Performance tests
Closed this issue · 13 comments
- Would the shopping cart sample work for performance tests?
- Should we add http routes to the sample to make it easier to test?
- K6 as load client?
A bunch of performance testing has been completed now. Everything looks ok. Latencies are predictable, though not as tight as we see with RDS Postgres and R2DBC plugin. Main limitation is probably that the client is still HTTP/1 based. Would be interesting to try things when an HTTP/2 client is supported for DynamoDB, or maybe trying with a pipelining client.
Will add some results and screenshots to this issue.
Under provisioned test, where the throughput is higher than the provisioned capacity on the table.

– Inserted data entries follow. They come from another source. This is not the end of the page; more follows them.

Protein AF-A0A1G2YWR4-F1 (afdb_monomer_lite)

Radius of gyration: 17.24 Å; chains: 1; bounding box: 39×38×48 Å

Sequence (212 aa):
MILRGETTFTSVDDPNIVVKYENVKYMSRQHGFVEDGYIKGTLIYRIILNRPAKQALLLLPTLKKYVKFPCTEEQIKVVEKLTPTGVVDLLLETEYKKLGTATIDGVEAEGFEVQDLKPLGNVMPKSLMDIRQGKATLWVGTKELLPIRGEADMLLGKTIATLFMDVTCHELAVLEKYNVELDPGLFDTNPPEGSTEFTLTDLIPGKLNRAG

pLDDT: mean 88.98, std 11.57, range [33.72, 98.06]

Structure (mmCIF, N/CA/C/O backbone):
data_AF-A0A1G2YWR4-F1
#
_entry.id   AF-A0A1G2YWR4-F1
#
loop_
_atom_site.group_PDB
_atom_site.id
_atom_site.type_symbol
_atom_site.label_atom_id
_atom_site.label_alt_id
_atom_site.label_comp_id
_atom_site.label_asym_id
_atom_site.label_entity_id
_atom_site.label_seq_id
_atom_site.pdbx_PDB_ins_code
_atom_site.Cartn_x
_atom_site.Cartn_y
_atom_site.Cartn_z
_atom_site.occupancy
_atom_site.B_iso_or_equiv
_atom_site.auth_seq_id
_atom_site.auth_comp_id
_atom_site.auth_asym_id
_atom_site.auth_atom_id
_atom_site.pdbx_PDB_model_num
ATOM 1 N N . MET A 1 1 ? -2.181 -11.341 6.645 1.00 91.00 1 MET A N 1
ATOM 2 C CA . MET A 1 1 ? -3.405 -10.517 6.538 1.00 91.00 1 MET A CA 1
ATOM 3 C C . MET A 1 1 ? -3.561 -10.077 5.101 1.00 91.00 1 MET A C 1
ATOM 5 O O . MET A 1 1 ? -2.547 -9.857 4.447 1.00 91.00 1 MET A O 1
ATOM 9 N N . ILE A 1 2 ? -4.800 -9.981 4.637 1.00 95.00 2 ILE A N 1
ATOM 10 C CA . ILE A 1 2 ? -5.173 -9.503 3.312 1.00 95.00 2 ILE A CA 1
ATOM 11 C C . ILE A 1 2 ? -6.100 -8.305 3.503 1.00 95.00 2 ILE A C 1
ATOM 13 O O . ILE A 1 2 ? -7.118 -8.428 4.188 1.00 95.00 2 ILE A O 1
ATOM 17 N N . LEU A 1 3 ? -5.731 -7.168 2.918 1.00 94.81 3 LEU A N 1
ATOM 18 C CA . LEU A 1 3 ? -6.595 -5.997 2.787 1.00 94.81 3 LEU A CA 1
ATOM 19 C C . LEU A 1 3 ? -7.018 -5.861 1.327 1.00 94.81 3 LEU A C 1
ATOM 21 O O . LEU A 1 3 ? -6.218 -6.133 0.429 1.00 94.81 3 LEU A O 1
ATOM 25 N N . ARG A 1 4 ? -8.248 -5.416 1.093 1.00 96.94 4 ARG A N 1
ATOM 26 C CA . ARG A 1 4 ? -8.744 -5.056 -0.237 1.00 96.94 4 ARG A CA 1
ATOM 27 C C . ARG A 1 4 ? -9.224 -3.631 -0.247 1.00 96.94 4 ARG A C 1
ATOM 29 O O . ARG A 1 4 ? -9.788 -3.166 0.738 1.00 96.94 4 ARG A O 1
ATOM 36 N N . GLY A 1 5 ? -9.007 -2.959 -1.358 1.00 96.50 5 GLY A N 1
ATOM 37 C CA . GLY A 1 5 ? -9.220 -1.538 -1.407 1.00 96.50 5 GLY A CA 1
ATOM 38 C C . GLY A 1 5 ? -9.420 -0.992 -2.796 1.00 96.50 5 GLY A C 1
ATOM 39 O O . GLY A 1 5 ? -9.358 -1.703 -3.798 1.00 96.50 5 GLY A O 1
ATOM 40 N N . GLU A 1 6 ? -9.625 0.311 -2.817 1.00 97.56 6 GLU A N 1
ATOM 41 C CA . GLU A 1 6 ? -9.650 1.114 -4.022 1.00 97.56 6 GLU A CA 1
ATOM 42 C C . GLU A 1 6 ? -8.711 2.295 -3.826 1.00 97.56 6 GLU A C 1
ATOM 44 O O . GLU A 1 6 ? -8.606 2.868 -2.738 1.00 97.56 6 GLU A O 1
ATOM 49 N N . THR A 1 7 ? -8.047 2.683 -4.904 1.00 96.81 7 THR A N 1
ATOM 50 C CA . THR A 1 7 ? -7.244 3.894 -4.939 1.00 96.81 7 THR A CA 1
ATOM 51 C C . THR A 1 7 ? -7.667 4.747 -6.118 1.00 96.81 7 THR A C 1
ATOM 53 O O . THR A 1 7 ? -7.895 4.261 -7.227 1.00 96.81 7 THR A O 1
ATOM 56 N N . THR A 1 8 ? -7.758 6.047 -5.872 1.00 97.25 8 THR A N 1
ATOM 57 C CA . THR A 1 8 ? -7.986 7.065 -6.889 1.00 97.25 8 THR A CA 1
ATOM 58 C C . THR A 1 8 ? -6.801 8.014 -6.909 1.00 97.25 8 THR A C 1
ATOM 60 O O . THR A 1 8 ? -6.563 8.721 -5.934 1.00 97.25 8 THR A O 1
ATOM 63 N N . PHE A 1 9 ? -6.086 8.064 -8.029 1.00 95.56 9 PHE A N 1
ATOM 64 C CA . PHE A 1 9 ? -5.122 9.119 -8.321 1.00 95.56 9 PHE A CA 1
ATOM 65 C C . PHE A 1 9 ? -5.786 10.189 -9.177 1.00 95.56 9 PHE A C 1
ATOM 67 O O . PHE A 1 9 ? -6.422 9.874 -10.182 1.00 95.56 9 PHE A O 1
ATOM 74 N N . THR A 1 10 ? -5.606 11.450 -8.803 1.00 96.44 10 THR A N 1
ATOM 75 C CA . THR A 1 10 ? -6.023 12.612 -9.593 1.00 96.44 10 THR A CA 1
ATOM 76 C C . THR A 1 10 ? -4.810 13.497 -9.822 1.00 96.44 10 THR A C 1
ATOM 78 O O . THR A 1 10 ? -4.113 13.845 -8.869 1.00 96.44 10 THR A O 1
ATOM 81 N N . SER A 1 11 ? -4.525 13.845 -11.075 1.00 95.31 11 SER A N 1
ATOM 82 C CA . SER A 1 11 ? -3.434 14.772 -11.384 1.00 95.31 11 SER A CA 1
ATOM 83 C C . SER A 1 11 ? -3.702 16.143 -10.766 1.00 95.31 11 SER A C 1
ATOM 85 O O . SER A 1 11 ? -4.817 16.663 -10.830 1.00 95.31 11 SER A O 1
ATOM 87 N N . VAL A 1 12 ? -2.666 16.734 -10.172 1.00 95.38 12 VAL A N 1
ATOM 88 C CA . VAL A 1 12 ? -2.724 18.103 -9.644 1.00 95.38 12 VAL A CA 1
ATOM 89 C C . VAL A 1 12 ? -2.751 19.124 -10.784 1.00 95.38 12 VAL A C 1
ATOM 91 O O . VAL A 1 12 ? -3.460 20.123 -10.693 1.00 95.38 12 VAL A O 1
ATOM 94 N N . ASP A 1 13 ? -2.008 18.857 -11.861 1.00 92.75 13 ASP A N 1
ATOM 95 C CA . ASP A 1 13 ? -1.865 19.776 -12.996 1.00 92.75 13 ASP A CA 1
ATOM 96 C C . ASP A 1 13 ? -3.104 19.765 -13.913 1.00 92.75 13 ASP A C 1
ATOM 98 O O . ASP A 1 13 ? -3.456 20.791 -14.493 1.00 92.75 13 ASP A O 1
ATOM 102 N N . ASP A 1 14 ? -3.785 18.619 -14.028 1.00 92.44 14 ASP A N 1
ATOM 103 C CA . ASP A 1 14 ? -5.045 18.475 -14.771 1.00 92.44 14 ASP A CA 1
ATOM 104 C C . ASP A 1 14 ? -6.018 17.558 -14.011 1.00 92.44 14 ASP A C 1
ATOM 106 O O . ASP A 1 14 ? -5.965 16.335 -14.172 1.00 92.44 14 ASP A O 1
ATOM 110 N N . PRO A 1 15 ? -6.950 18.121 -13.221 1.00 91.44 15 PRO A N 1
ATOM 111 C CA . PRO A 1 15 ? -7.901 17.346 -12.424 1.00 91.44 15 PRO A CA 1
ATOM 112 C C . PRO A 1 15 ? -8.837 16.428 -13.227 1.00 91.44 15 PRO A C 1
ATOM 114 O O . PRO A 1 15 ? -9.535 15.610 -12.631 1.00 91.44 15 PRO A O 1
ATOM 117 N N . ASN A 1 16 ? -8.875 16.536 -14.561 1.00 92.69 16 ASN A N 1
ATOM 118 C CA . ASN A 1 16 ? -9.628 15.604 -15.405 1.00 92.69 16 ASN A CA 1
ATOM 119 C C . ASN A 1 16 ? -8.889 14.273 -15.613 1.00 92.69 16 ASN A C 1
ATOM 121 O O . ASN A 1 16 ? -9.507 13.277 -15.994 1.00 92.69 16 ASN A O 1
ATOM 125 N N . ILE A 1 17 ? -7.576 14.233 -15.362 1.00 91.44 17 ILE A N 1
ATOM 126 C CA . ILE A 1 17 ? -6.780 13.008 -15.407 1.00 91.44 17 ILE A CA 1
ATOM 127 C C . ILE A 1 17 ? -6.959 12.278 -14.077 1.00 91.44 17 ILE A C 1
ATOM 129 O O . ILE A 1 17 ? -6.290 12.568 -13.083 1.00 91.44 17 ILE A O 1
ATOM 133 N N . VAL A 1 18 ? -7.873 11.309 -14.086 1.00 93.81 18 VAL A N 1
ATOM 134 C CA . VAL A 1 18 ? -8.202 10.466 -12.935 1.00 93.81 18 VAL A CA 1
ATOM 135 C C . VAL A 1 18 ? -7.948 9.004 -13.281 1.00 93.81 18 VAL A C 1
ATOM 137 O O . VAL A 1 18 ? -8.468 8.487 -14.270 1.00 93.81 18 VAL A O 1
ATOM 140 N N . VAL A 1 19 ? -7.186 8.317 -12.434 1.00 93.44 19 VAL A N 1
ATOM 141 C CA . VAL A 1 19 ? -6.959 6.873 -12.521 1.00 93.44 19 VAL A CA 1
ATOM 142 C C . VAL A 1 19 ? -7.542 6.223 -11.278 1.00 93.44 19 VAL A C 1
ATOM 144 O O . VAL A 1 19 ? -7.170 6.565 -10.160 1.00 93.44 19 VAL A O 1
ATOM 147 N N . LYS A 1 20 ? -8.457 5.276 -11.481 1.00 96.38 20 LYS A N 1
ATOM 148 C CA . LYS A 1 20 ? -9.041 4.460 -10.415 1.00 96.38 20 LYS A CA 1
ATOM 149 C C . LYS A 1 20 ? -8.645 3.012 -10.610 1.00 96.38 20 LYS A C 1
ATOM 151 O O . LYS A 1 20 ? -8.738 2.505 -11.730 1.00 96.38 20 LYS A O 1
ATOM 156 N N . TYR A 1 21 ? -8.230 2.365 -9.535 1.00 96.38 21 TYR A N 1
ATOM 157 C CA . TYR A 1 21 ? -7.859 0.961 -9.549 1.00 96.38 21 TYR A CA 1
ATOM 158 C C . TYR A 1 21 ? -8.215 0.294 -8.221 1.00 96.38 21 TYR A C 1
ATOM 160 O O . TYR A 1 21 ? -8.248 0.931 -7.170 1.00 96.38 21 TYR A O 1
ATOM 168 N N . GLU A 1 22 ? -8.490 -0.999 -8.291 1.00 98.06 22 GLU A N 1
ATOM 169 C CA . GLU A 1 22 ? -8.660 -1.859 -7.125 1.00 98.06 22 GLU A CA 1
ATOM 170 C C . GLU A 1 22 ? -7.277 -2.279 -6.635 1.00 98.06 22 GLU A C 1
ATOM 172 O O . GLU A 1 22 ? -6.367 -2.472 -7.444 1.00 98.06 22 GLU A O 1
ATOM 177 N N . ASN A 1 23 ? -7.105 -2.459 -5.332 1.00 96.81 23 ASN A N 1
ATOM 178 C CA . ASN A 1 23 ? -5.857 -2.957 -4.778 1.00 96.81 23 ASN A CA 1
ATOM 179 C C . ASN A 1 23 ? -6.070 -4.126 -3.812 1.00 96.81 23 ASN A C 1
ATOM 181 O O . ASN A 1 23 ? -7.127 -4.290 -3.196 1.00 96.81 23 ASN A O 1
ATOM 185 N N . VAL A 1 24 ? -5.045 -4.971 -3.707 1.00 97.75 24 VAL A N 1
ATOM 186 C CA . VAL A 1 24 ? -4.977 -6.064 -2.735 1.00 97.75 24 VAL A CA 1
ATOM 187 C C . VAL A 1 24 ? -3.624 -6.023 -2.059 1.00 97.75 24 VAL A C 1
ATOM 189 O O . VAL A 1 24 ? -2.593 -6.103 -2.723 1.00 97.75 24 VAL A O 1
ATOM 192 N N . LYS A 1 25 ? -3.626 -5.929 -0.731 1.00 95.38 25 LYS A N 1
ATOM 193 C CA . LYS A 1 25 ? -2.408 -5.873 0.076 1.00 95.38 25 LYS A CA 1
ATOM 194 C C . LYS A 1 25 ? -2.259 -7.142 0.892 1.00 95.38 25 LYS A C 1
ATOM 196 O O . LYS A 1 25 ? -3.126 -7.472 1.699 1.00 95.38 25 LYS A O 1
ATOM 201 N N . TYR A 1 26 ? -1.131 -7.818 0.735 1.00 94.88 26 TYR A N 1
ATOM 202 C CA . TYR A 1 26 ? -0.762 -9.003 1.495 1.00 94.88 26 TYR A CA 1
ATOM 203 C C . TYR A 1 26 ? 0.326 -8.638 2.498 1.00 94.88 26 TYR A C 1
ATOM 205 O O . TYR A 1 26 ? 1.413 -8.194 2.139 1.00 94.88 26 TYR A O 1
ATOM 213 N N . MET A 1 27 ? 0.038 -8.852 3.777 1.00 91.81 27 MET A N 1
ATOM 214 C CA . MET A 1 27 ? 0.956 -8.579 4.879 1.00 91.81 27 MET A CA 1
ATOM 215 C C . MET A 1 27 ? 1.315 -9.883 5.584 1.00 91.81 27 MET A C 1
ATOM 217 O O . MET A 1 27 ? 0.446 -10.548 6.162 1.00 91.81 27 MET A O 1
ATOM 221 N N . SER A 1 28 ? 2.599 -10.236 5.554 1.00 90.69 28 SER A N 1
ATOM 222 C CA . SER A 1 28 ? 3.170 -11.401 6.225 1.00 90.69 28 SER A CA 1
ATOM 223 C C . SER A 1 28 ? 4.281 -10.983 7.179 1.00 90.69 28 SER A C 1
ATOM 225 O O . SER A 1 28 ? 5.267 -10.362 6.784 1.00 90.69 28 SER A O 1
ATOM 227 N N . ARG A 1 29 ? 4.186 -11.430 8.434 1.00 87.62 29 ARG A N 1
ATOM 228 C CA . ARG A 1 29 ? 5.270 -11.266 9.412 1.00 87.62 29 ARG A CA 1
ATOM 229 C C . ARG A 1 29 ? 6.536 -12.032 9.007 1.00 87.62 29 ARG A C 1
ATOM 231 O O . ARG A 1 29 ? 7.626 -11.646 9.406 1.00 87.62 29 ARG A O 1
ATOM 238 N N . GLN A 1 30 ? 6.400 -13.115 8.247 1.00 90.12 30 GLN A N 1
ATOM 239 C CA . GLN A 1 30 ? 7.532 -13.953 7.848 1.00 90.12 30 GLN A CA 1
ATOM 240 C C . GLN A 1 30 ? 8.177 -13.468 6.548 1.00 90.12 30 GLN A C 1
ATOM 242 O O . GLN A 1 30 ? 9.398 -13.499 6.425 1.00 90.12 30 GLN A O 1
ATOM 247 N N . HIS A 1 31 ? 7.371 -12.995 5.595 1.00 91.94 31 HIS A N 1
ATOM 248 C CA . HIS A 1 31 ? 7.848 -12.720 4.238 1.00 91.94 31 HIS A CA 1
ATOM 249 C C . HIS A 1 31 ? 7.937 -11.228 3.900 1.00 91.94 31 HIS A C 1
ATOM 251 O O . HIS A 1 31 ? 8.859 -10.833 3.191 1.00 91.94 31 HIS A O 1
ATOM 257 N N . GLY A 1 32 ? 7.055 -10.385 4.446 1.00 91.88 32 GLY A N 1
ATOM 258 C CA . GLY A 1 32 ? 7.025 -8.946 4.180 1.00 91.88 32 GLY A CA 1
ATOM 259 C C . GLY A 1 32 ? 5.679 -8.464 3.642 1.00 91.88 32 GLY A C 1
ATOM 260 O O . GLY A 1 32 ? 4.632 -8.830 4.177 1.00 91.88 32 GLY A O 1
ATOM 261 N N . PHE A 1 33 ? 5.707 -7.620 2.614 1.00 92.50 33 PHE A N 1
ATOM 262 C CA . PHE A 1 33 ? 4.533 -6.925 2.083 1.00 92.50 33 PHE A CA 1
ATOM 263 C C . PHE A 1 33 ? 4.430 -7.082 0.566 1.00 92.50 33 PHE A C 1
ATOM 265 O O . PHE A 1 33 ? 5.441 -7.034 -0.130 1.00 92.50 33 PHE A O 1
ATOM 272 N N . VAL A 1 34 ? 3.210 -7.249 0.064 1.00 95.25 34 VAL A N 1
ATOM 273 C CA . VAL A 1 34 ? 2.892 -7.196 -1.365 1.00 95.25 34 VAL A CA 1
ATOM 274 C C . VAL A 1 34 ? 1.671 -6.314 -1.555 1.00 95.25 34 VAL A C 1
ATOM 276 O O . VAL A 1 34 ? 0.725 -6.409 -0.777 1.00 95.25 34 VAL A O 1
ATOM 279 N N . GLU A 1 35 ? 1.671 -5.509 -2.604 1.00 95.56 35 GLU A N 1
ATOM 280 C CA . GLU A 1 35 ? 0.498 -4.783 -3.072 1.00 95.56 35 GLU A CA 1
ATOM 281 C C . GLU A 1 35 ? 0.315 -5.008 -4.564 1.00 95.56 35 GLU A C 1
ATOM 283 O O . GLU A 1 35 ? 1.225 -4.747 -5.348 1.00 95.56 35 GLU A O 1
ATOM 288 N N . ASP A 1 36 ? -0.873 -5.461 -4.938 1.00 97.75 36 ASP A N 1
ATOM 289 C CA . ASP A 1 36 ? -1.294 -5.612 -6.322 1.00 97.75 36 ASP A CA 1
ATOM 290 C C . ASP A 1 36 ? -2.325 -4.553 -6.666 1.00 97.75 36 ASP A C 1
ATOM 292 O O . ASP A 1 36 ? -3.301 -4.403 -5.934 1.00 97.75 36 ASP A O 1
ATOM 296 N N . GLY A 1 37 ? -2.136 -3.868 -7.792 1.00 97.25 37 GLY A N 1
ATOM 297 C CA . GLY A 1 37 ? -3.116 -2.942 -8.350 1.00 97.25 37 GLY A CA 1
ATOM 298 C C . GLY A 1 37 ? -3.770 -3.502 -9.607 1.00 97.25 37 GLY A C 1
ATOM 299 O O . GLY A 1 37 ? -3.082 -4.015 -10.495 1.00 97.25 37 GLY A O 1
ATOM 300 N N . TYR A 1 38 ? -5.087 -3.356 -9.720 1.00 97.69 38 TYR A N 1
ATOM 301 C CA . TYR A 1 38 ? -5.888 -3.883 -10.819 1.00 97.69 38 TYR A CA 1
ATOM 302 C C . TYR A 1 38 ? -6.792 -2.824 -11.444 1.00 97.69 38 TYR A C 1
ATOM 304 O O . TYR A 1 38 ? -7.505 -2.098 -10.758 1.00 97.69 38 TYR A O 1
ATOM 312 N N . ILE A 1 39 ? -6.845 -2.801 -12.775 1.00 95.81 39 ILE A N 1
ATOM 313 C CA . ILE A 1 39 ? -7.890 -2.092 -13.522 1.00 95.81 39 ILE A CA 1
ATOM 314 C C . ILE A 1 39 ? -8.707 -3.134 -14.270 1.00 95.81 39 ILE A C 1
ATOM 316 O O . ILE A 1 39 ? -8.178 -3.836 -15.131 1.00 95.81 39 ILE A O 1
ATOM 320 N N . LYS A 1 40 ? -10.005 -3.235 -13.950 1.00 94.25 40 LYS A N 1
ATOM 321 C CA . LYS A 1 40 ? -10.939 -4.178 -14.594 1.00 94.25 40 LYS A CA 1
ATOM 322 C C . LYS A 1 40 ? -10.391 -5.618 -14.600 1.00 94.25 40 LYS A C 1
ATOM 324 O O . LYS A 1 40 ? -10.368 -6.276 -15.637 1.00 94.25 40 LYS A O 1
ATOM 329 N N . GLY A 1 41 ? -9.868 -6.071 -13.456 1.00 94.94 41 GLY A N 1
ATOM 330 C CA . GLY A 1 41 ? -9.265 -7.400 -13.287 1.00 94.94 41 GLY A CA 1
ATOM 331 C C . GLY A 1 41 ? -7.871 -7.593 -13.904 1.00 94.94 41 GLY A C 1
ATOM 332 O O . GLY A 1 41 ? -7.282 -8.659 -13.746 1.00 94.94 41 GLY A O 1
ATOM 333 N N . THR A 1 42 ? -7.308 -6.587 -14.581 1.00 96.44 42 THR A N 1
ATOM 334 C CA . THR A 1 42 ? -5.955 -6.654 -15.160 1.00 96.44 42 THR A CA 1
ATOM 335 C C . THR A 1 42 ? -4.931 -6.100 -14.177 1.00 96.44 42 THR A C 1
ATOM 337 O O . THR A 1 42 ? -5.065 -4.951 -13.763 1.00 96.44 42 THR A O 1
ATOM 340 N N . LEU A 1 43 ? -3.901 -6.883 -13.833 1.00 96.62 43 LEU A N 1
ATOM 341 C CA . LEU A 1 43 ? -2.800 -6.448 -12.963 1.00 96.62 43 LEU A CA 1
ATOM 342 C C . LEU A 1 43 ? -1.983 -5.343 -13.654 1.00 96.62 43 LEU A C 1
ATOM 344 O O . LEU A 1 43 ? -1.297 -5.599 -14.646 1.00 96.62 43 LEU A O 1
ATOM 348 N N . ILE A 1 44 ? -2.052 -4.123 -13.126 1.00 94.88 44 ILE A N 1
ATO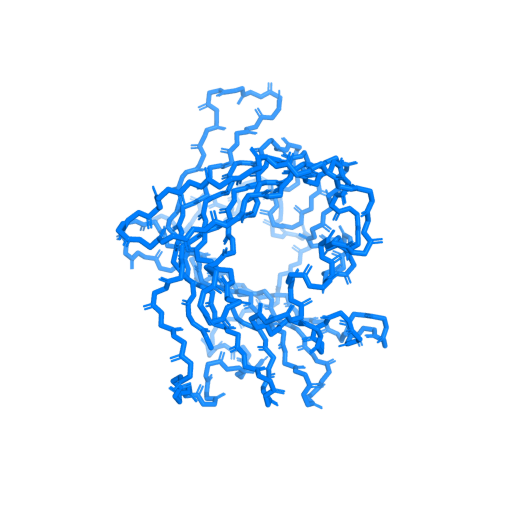M 349 C CA . ILE A 1 44 ? -1.362 -2.947 -13.676 1.00 94.88 44 ILE A CA 1
ATOM 350 C C . ILE A 1 44 ? -0.026 -2.668 -12.989 1.00 94.88 44 ILE A C 1
ATOM 352 O O . ILE A 1 44 ? 0.900 -2.182 -13.637 1.00 94.88 44 ILE A O 1
ATOM 356 N N . TYR A 1 45 ? 0.102 -3.023 -11.712 1.00 94.75 45 TYR A N 1
ATOM 357 C CA . TYR A 1 45 ? 1.369 -3.012 -10.994 1.00 94.75 45 TYR A CA 1
ATOM 358 C C . TYR A 1 45 ? 1.368 -4.042 -9.867 1.00 94.75 45 TYR A C 1
ATOM 360 O O . TYR A 1 45 ? 0.312 -4.435 -9.371 1.00 94.75 45 TYR A O 1
ATOM 368 N N . ARG A 1 46 ? 2.569 -4.434 -9.443 1.00 96.38 46 ARG A N 1
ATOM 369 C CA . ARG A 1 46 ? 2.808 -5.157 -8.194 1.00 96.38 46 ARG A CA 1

At first DynamoDB will allow the higher throughput, using burst capacity, before throttling the writes.
The throttled write errors will retry in the DynamoDB client. In this test, enough progress is made that the journal circuit breaker is not tripped, but requests timing out on ask timeout of 5 seconds.
Test with projections. Providing there are enough resources on the application side, then things can keep up fine. If the deployment is under provisioned, then it can persist events faster than projections can keep up — with projections doing more database work given the additional backtracking queries — consumer lag (wait time in the Cinnamon metrics) will increase, and eventually projections will start failing once it gets too far behind the backtracking window.
In this test run, enough resources to maintain projections. Publishing events disabled at this throughput. Projection envelope source distinguished in the metrics (query, pubsub, or backtracking). The latency spikes part way through should be partition splitting in DynamoDB.
For a hotspot test, a single entity instance hotspot will likely not be throttled, given lower WCU usage. Given an average write latency of 5ms, throughput of a single entity instance can only be 200/s. With larger payloads (consuming more WCUs), or multiple entity hotspots that are mapped to the same partition by DynamoDB, could then also see the partition throughput limit throttling. Throttling errors are retryable, so will retry in the client. Shouldn't necessarily cause client errors, but increased latencies and further limiting the throughput.
eventually projections will start failing once it gets too far behind the backtracking window
Will it eventually catch up if we stop writing at high throughput?
Is this the akka.persistence.dynamodb.query.backtracking.window
?
Or is it akka.projection.dynamodb.offset-store.time-window
?
Maybe we can revisit the windows for dynamodb since there are some differences compared to r2dbc, such as lazy loading of offsets and each BySliceQuery is for a single slice.
Yes, that should've been that it's failing on backtracking once it's outside the offset store time window (5 minutes). Envelopes rejected from backtracking because of unexpected sequence numbers. Doesn't recover. Can be recovered by restarting with a big enough backtracking window. We saw similar with r2dbc as well.
Issues and fixes for projections falling behind are separated out. Projections are the weakest point in terms of performance, requiring plenty of resources. Otherwise I think performance testing is covered. Closing this issue.